(DESCRIPTION OF THE TASK):
Quote the entries below from the line with "ATOM 181 N N" through the line with "ATOM 193 O O", both ends included, and only those lines.

[Collected data entries]
*** Block opens ***

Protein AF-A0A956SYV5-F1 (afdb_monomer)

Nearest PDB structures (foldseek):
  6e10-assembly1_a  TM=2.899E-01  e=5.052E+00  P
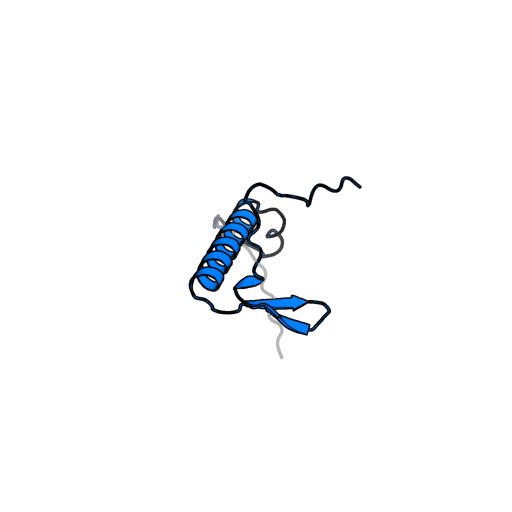lasmodium falciparum 3D7

Solvent-accessible surface area (backbone atoms only — not comparable to full-atom values): 5760 Å² total; per-residue (Å²): 138,85,85,85,83,85,82,88,88,84,93,70,93,67,81,69,76,74,80,78,57,78,87,56,66,88,78,36,66,67,58,54,49,51,50,53,52,51,51,51,53,50,52,54,50,28,39,76,68,66,38,62,46,79,44,82,54,96,94,38,83,43,78,44,50,26,90,74,63,80,77,82,62,100,80,73,77,82,75,81,68,91,128

Secondary structure (DSSP, 8-state):
---------------------GGGGGG-HHHHHHHHHHHHHHHHHHHHHT--EEEEETTEEEEEPGGG-----TT--TT----

Foldseek 3Di:
DDDDDDDDDDDDPDVPPPPVPVVCPPPDPVVVLVVLVVVLVVLVVCLVVQHWDWDDDPNDTDTDTSVRRDRDDPPDPPPPDDD

pLDDT: mean 71.03, std 23.77, range [26.34, 96.31]

Structure (mmCIF, N/CA/C/O backbone):
data_AF-A0A956SYV5-F1
#
_entry.id   AF-A0A956SYV5-F1
#
loop_
_atom_site.group_PDB
_atom_site.id
_atom_site.type_symbol
_atom_site.label_atom_id
_atom_site.label_alt_id
_atom_site.label_comp_id
_atom_site.label_asym_id
_atom_site.label_entity_id
_atom_site.label_seq_id
_atom_site.pdbx_PDB_ins_code
_atom_site.Cartn_x
_atom_site.Cartn_y
_atom_site.Cartn_z
_atom_site.occupancy
_atom_site.B_iso_or_equiv
_atom_site.auth_seq_id
_atom_site.auth_comp_id
_atom_site.auth_asym_id
_atom_site.auth_atom_id
_atom_site.pdbx_PDB_model_num
ATOM 1 N N . MET A 1 1 ? -15.063 -25.582 -49.05
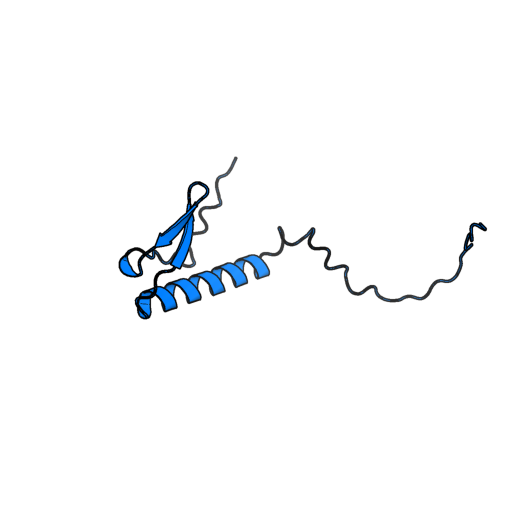5 1.00 36.75 1 MET A N 1
ATOM 2 C CA . MET A 1 1 ? -14.509 -24.556 -48.147 1.00 36.75 1 MET A CA 1
ATOM 3 C C . MET A 1 1 ? -13.037 -24.418 -48.498 1.00 36.75 1 MET A C 1
ATOM 5 O O . MET A 1 1 ? -12.318 -25.400 -48.381 1.00 36.75 1 MET A O 1
ATOM 9 N N . GLN A 1 2 ? -12.644 -23.307 -49.119 1.00 38.25 2 GLN A N 1
ATOM 10 C CA . GLN A 1 2 ? -11.377 -23.186 -49.847 1.00 38.25 2 GLN A CA 1
ATOM 11 C C . GLN A 1 2 ? -10.310 -22.523 -48.967 1.00 38.25 2 GLN A C 1
ATOM 13 O O . GLN A 1 2 ? -10.540 -21.458 -48.403 1.00 38.25 2 GLN A O 1
ATOM 18 N N . LEU A 1 3 ? -9.169 -23.198 -48.842 1.00 26.34 3 LEU A N 1
ATOM 19 C CA . LEU A 1 3 ? -7.969 -22.767 -48.130 1.00 26.34 3 LEU A CA 1
ATOM 20 C C . LEU A 1 3 ? -7.217 -21.742 -48.994 1.00 26.34 3 LEU A C 1
ATOM 22 O O . LEU A 1 3 ? -6.933 -22.027 -50.158 1.00 26.34 3 LEU A O 1
ATOM 26 N N . VAL A 1 4 ? -6.892 -20.568 -48.449 1.00 40.31 4 VAL A N 1
ATOM 27 C CA . VAL A 1 4 ? -6.099 -19.548 -49.150 1.00 40.31 4 VAL A CA 1
ATOM 28 C C . VAL A 1 4 ? -4.683 -19.531 -48.573 1.00 40.31 4 VAL A C 1
ATOM 30 O O . VAL A 1 4 ? -4.470 -19.136 -47.431 1.00 40.31 4 VAL A O 1
ATOM 33 N N . LEU A 1 5 ? -3.722 -19.987 -49.378 1.00 33.53 5 LEU A N 1
ATOM 34 C CA . LEU A 1 5 ? -2.281 -19.855 -49.159 1.00 33.53 5 LEU A CA 1
ATOM 35 C C . LEU A 1 5 ? -1.806 -18.537 -49.783 1.00 33.53 5 LEU A C 1
ATOM 37 O O . LEU A 1 5 ? -1.967 -18.349 -50.988 1.00 33.53 5 LEU A O 1
ATOM 41 N N . TYR A 1 6 ? -1.169 -17.663 -49.000 1.00 33.06 6 TYR A N 1
ATOM 42 C CA . TYR A 1 6 ? -0.458 -16.498 -49.532 1.00 33.06 6 TYR A CA 1
ATOM 43 C C . TYR A 1 6 ? 1.057 -16.732 -49.531 1.00 33.06 6 TYR A C 1
ATOM 45 O O . TYR A 1 6 ? 1.700 -16.886 -48.496 1.00 33.06 6 TYR A O 1
ATOM 53 N N . ARG A 1 7 ? 1.597 -16.773 -50.751 1.00 36.97 7 ARG A N 1
ATOM 54 C CA . ARG A 1 7 ? 3.012 -16.824 -51.137 1.00 36.97 7 ARG A CA 1
ATOM 55 C C . ARG A 1 7 ? 3.532 -15.381 -51.222 1.00 36.97 7 ARG A C 1
ATOM 57 O O . 
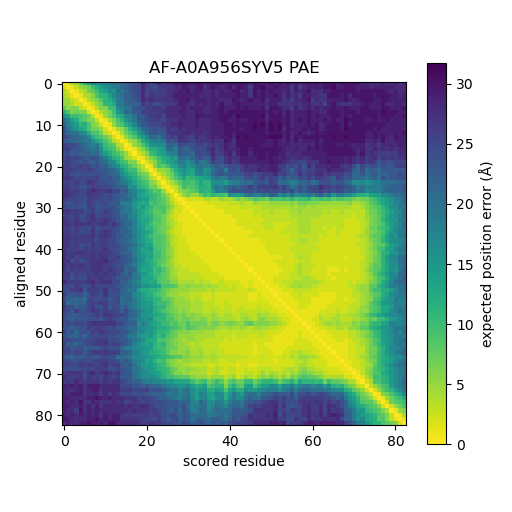ARG A 1 7 ? 2.903 -14.558 -51.877 1.00 36.97 7 ARG A O 1
ATOM 64 N N . GLY A 1 8 ? 4.634 -15.085 -50.531 1.00 40.97 8 GLY A N 1
ATOM 65 C CA . GLY A 1 8 ? 5.072 -13.715 -50.223 1.00 40.97 8 GLY A CA 1
ATOM 66 C C . GLY A 1 8 ? 5.817 -12.940 -51.314 1.00 40.97 8 GLY A C 1
ATOM 67 O O . GLY A 1 8 ? 6.048 -13.469 -52.401 1.00 40.97 8 GLY A O 1
ATOM 68 N N . LYS A 1 9 ? 6.210 -11.702 -50.949 1.00 40.12 9 LYS A N 1
ATOM 69 C CA . LYS A 1 9 ? 7.525 -11.031 -51.123 1.00 40.12 9 LYS A CA 1
ATOM 70 C C . LYS A 1 9 ? 7.340 -9.501 -51.190 1.00 40.12 9 LYS A C 1
ATOM 72 O O . LYS A 1 9 ? 6.719 -9.029 -52.125 1.00 40.12 9 LYS A O 1
ATOM 77 N N . GLU A 1 10 ? 7.878 -8.752 -50.226 1.00 34.78 10 GLU A N 1
ATOM 78 C CA . GLU A 1 10 ? 8.870 -7.679 -50.433 1.00 34.78 10 GLU A CA 1
ATOM 79 C C . GLU A 1 10 ? 9.154 -6.910 -49.139 1.00 34.78 10 GLU A C 1
ATOM 81 O O . GLU A 1 10 ? 8.303 -6.716 -48.277 1.00 34.78 10 GLU A O 1
ATOM 86 N N . VAL A 1 11 ? 10.428 -6.554 -49.027 1.00 45.09 11 VAL A N 1
ATOM 87 C CA . VAL A 1 11 ? 11.109 -5.915 -47.912 1.00 45.09 11 VAL A CA 1
ATOM 88 C C . VAL A 1 11 ? 10.815 -4.417 -47.901 1.00 45.09 11 VAL A C 1
ATOM 90 O O . VAL A 1 11 ? 11.167 -3.699 -48.831 1.00 45.09 11 VAL A O 1
ATOM 93 N N . GLY A 1 12 ? 10.211 -3.942 -46.820 1.00 34.19 12 GLY A N 1
ATOM 94 C CA . GLY A 1 12 ? 10.234 -2.542 -46.424 1.00 34.19 12 GLY A CA 1
ATOM 95 C C . GLY A 1 12 ? 10.850 -2.479 -45.037 1.00 34.19 12 GLY A C 1
ATOM 96 O O . GLY A 1 12 ? 10.397 -3.191 -44.145 1.00 34.19 12 GLY A O 1
ATOM 97 N N . VAL A 1 13 ? 11.895 -1.670 -44.861 1.00 45.28 13 VAL A N 1
ATOM 98 C CA . VAL A 1 13 ? 12.440 -1.344 -43.538 1.00 45.28 13 VAL A CA 1
ATOM 99 C C . VAL A 1 13 ? 11.390 -0.500 -42.818 1.00 45.28 13 VAL A C 1
ATOM 101 O O . VAL A 1 13 ? 11.400 0.725 -42.883 1.00 45.28 13 VAL A O 1
ATOM 104 N N . LEU A 1 14 ? 10.435 -1.164 -42.181 1.00 35.75 14 LEU A N 1
ATOM 105 C CA . LEU A 1 14 ? 9.750 -0.617 -41.028 1.00 35.75 14 LEU A CA 1
ATOM 106 C C . LEU A 1 14 ? 10.680 -0.931 -39.868 1.00 35.75 14 LEU A C 1
ATOM 108 O O . LEU A 1 14 ? 10.909 -2.089 -39.550 1.00 35.75 14 LEU A O 1
ATOM 112 N N . SER A 1 15 ? 11.291 0.095 -39.285 1.00 49.59 15 SER A N 1
ATOM 113 C CA . SER A 1 15 ? 11.814 -0.024 -37.932 1.00 49.59 15 SER A CA 1
ATOM 114 C C . SER A 1 15 ? 10.638 -0.452 -37.058 1.00 49.59 15 SER A C 1
ATOM 116 O O . SER A 1 15 ? 9.788 0.387 -36.740 1.00 49.59 15 SER A O 1
ATOM 118 N N . GLU A 1 16 ? 10.535 -1.753 -36.776 1.00 46.91 16 GLU A N 1
ATOM 119 C CA . GLU A 1 16 ? 9.583 -2.290 -35.815 1.00 46.91 16 GLU A CA 1
ATOM 120 C C . GLU A 1 16 ? 9.652 -1.401 -34.563 1.00 46.91 16 GLU A C 1
ATOM 122 O O . GLU A 1 16 ? 10.755 -1.182 -34.045 1.00 46.91 16 GLU A O 1
ATOM 127 N N . PRO A 1 17 ? 8.530 -0.822 -34.089 1.00 51.38 17 PRO A N 1
ATOM 128 C CA . PRO A 1 17 ? 8.518 -0.276 -32.745 1.00 51.38 17 PRO A CA 1
ATOM 129 C C . PRO A 1 17 ? 8.914 -1.440 -31.851 1.00 51.38 17 PRO A C 1
ATOM 131 O O . PRO A 1 17 ? 8.238 -2.467 -31.885 1.00 51.38 17 PRO A O 1
ATOM 134 N N . SER A 1 18 ? 10.054 -1.294 -31.171 1.00 49.59 18 SER A N 1
ATOM 135 C CA . SER A 1 18 ? 10.637 -2.286 -30.279 1.00 49.59 18 SER A CA 1
ATOM 136 C C . SER A 1 18 ? 9.513 -3.031 -29.591 1.00 49.59 18 SER A C 1
ATOM 138 O O . SER A 1 18 ? 8.729 -2.410 -28.870 1.00 49.59 18 SER A O 1
ATOM 140 N N . ASP A 1 19 ? 9.388 -4.315 -29.911 1.00 44.97 19 ASP A N 1
ATOM 141 C CA . ASP A 1 19 ? 8.417 -5.197 -29.298 1.00 44.97 19 ASP A CA 1
ATOM 142 C C . ASP A 1 19 ? 8.675 -5.130 -27.792 1.00 44.97 19 ASP A C 1
ATOM 144 O O . ASP A 1 19 ? 9.618 -5.718 -27.264 1.00 44.97 19 ASP A O 1
ATOM 148 N N . HIS A 1 20 ? 7.909 -4.290 -27.095 1.00 50.84 20 HIS A N 1
ATOM 149 C CA . HIS A 1 20 ? 7.888 -4.219 -25.644 1.00 50.84 20 HIS A CA 1
ATOM 150 C C . HIS A 1 20 ? 7.019 -5.378 -25.161 1.00 50.84 20 HIS A C 1
ATOM 152 O O . HIS A 1 20 ? 6.023 -5.197 -24.460 1.00 50.84 20 HIS A O 1
ATOM 158 N N . SER A 1 21 ? 7.392 -6.577 -25.597 1.00 48.41 21 SER A N 1
ATOM 159 C CA . SER A 1 21 ? 6.909 -7.838 -25.090 1.00 48.41 21 SER A CA 1
ATOM 160 C C . SER A 1 21 ? 7.147 -7.823 -23.579 1.00 48.41 21 SER A C 1
ATOM 162 O O . SER A 1 21 ? 8.253 -7.526 -23.108 1.00 48.41 21 SER A O 1
ATOM 164 N N . LEU A 1 22 ? 6.091 -8.073 -22.800 1.00 53.62 22 LEU A N 1
ATOM 165 C CA . LEU A 1 22 ? 6.117 -8.037 -21.331 1.00 53.62 22 LEU A CA 1
AT
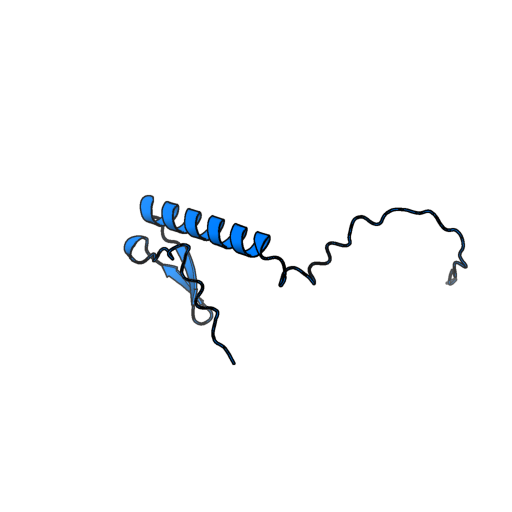OM 166 C C . LEU A 1 22 ? 7.143 -9.024 -20.735 1.00 53.62 22 LEU A C 1
ATOM 168 O O . LEU A 1 22 ? 7.419 -8.959 -19.538 1.00 53.62 22 LEU A O 1
ATOM 172 N N . GLU A 1 23 ? 7.734 -9.891 -21.565 1.00 53.88 23 GLU A N 1
ATOM 173 C CA . GLU A 1 23 ? 8.832 -10.798 -21.241 1.00 53.88 23 GLU A CA 1
ATOM 174 C C . GLU A 1 23 ? 10.063 -10.151 -20.577 1.00 53.88 23 GLU A C 1
ATOM 176 O O . GLU A 1 23 ? 10.765 -10.864 -19.869 1.00 53.88 23 GLU A O 1
ATOM 181 N N . ASN A 1 24 ? 10.324 -8.840 -20.714 1.00 51.25 24 ASN A N 1
ATOM 182 C CA . ASN A 1 24 ? 11.557 -8.222 -20.181 1.00 51.25 24 ASN A CA 1
ATOM 183 C C . ASN A 1 24 ? 11.360 -7.232 -19.015 1.00 51.25 24 ASN A C 1
ATOM 185 O O . ASN A 1 24 ? 12.253 -6.440 -18.707 1.00 51.25 24 ASN A O 1
ATOM 189 N N . LEU A 1 25 ? 10.199 -7.258 -18.345 1.00 54.22 25 LEU A N 1
ATOM 190 C CA . LEU A 1 25 ? 9.936 -6.422 -17.159 1.00 54.22 25 LEU A CA 1
ATOM 191 C C . LEU A 1 25 ? 10.857 -6.746 -15.969 1.00 54.22 25 LEU A C 1
ATOM 193 O O . LEU A 1 25 ? 11.012 -5.907 -15.084 1.00 54.22 25 LEU A O 1
ATOM 197 N N . GLN A 1 26 ? 11.459 -7.938 -15.950 1.00 56.25 26 GLN A N 1
ATOM 198 C CA . GLN A 1 26 ? 12.365 -8.380 -14.887 1.00 56.25 26 GLN A CA 1
ATOM 199 C C . GLN A 1 26 ? 13.700 -7.619 -14.870 1.00 56.25 26 GLN A C 1
ATOM 201 O O . GLN A 1 26 ? 14.228 -7.384 -13.787 1.00 56.25 26 GLN A O 1
ATOM 206 N N . ASP A 1 27 ? 14.187 -7.144 -16.020 1.00 55.53 27 ASP A N 1
ATOM 207 C CA . ASP A 1 27 ? 15.525 -6.534 -16.139 1.00 55.53 27 ASP A CA 1
ATOM 208 C C . ASP A 1 27 ? 15.490 -5.004 -16.211 1.00 55.53 27 ASP A C 1
ATOM 210 O O . ASP A 1 27 ? 16.470 -4.344 -16.567 1.00 55.53 27 ASP A O 1
ATOM 214 N N . ASN A 1 28 ? 14.338 -4.407 -15.915 1.00 67.19 28 ASN A N 1
ATOM 215 C CA . ASN A 1 28 ? 14.168 -2.974 -16.023 1.00 67.19 28 ASN A CA 1
ATOM 216 C C . ASN A 1 28 ? 14.244 -2.304 -14.642 1.00 67.19 28 ASN A C 1
ATOM 218 O O . ASN A 1 28 ? 13.231 -2.008 -14.002 1.00 67.19 28 ASN A O 1
ATOM 222 N N . GLU A 1 29 ? 15.477 -2.034 -14.199 1.00 81.12 29 GLU A N 1
ATOM 223 C CA . GLU A 1 29 ? 15.769 -1.389 -12.911 1.00 81.12 29 GLU A CA 1
ATOM 224 C C . GLU A 1 29 ? 15.020 -0.060 -12.726 1.00 81.12 29 GLU A C 1
ATOM 226 O O . GLU A 1 29 ? 14.594 0.266 -11.614 1.00 81.12 29 GLU A O 1
ATOM 231 N N . TRP A 1 30 ? 14.797 0.706 -13.803 1.00 81.25 30 TRP A N 1
ATOM 232 C CA . TRP A 1 30 ? 14.086 1.982 -13.697 1.00 81.25 30 TRP A CA 1
ATOM 233 C C . TRP A 1 30 ? 12.591 1.792 -13.428 1.00 81.25 30 TRP A C 1
ATOM 235 O O . TRP A 1 30 ? 12.015 2.581 -12.673 1.00 81.25 30 TRP A O 1
ATOM 245 N N . VAL A 1 31 ? 11.966 0.748 -13.985 1.00 85.44 31 VAL A N 1
ATOM 246 C CA . VAL A 1 31 ? 10.563 0.402 -13.703 1.00 85.44 31 VAL A CA 1
ATOM 247 C C . VAL A 1 31 ? 10.421 -0.018 -12.246 1.00 85.44 31 VAL A C 1
ATOM 249 O O . VAL A 1 31 ? 9.567 0.517 -11.536 1.00 85.44 31 VAL A O 1
ATOM 252 N N . THR A 1 32 ? 11.299 -0.900 -11.766 1.00 86.00 32 THR A N 1
ATOM 253 C CA . THR A 1 32 ? 11.310 -1.332 -10.362 1.00 86.00 32 THR A CA 1
ATOM 254 C C . THR A 1 32 ? 11.489 -0.143 -9.418 1.00 86.00 32 THR A C 1
ATOM 256 O O . THR A 1 32 ? 10.699 0.032 -8.486 1.00 86.00 32 THR A O 1
ATOM 259 N N . ALA A 1 33 ? 12.446 0.747 -9.696 1.00 86.25 33 ALA A N 1
ATOM 260 C CA . ALA A 1 33 ? 12.664 1.953 -8.900 1.00 86.25 33 ALA A CA 1
ATOM 261 C C . ALA A 1 33 ? 11.456 2.908 -8.926 1.00 86.25 33 ALA A C 1
ATOM 263 O O . ALA A 1 33 ? 11.105 3.500 -7.902 1.00 86.25 33 ALA A O 1
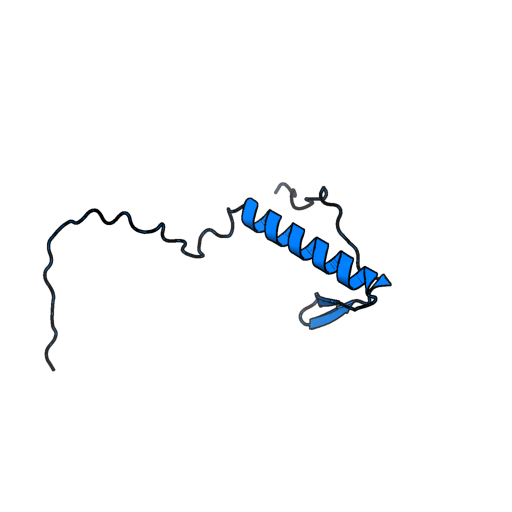ATOM 264 N N . ALA A 1 34 ? 10.791 3.066 -10.075 1.00 89.25 34 ALA A N 1
ATOM 265 C CA . ALA A 1 34 ? 9.590 3.889 -10.193 1.00 89.25 34 ALA A CA 1
ATOM 266 C C . ALA A 1 34 ? 8.423 3.317 -9.371 1.00 89.25 34 ALA A C 1
ATOM 268 O O . ALA A 1 34 ? 7.763 4.066 -8.645 1.00 89.25 34 ALA A O 1
ATOM 269 N N . ILE A 1 35 ? 8.214 1.996 -9.418 1.00 89.62 35 ILE A N 1
ATOM 270 C CA . ILE A 1 35 ? 7.187 1.305 -8.626 1.00 89.62 35 ILE A CA 1
ATOM 271 C C . ILE A 1 35 ? 7.477 1.453 -7.131 1.00 89.62 35 ILE A C 1
ATOM 273 O O . ILE A 1 35 ? 6.588 1.855 -6.381 1.00 89.62 35 ILE A O 1
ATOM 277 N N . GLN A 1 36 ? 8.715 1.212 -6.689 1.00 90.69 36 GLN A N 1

*** Block closes ***

(YOUR SOLUTION):
ATOM 181 N N . ASN A 1 24 ? 10.324 -8.840 -20.714 1.00 51.25 24 ASN A N 1
ATOM 182 C CA . ASN A 1 24 ? 11.557 -8.222 -20.181 1.00 51.25 24 ASN A CA 1
ATOM 183 C C . ASN A 1 24 ? 11.360 -7.232 -19.015 1.00 51.25 24 ASN A C 1
ATOM 185 O O . ASN A 1 24 ? 12.253 -6.440 -18.707 1.00 51.25 24 ASN A O 1
ATOM 189 N N . LEU A 1 25 ? 10.199 -7.258 -18.345 1.00 54.22 25 LEU A N 1
ATOM 190 C CA . LEU A 1 25 ? 9.936 -6.422 -17.159 1.00 54.22 25 LEU A CA 1
ATOM 191 C C . LEU A 1 25 ? 10.857 -6.746 -15.969 1.00 54.22 25 LEU A C 1
ATOM 193 O O . LEU A 1 25 ? 11.012 -5.907 -15.084 1.00 54.22 25 LEU A O 1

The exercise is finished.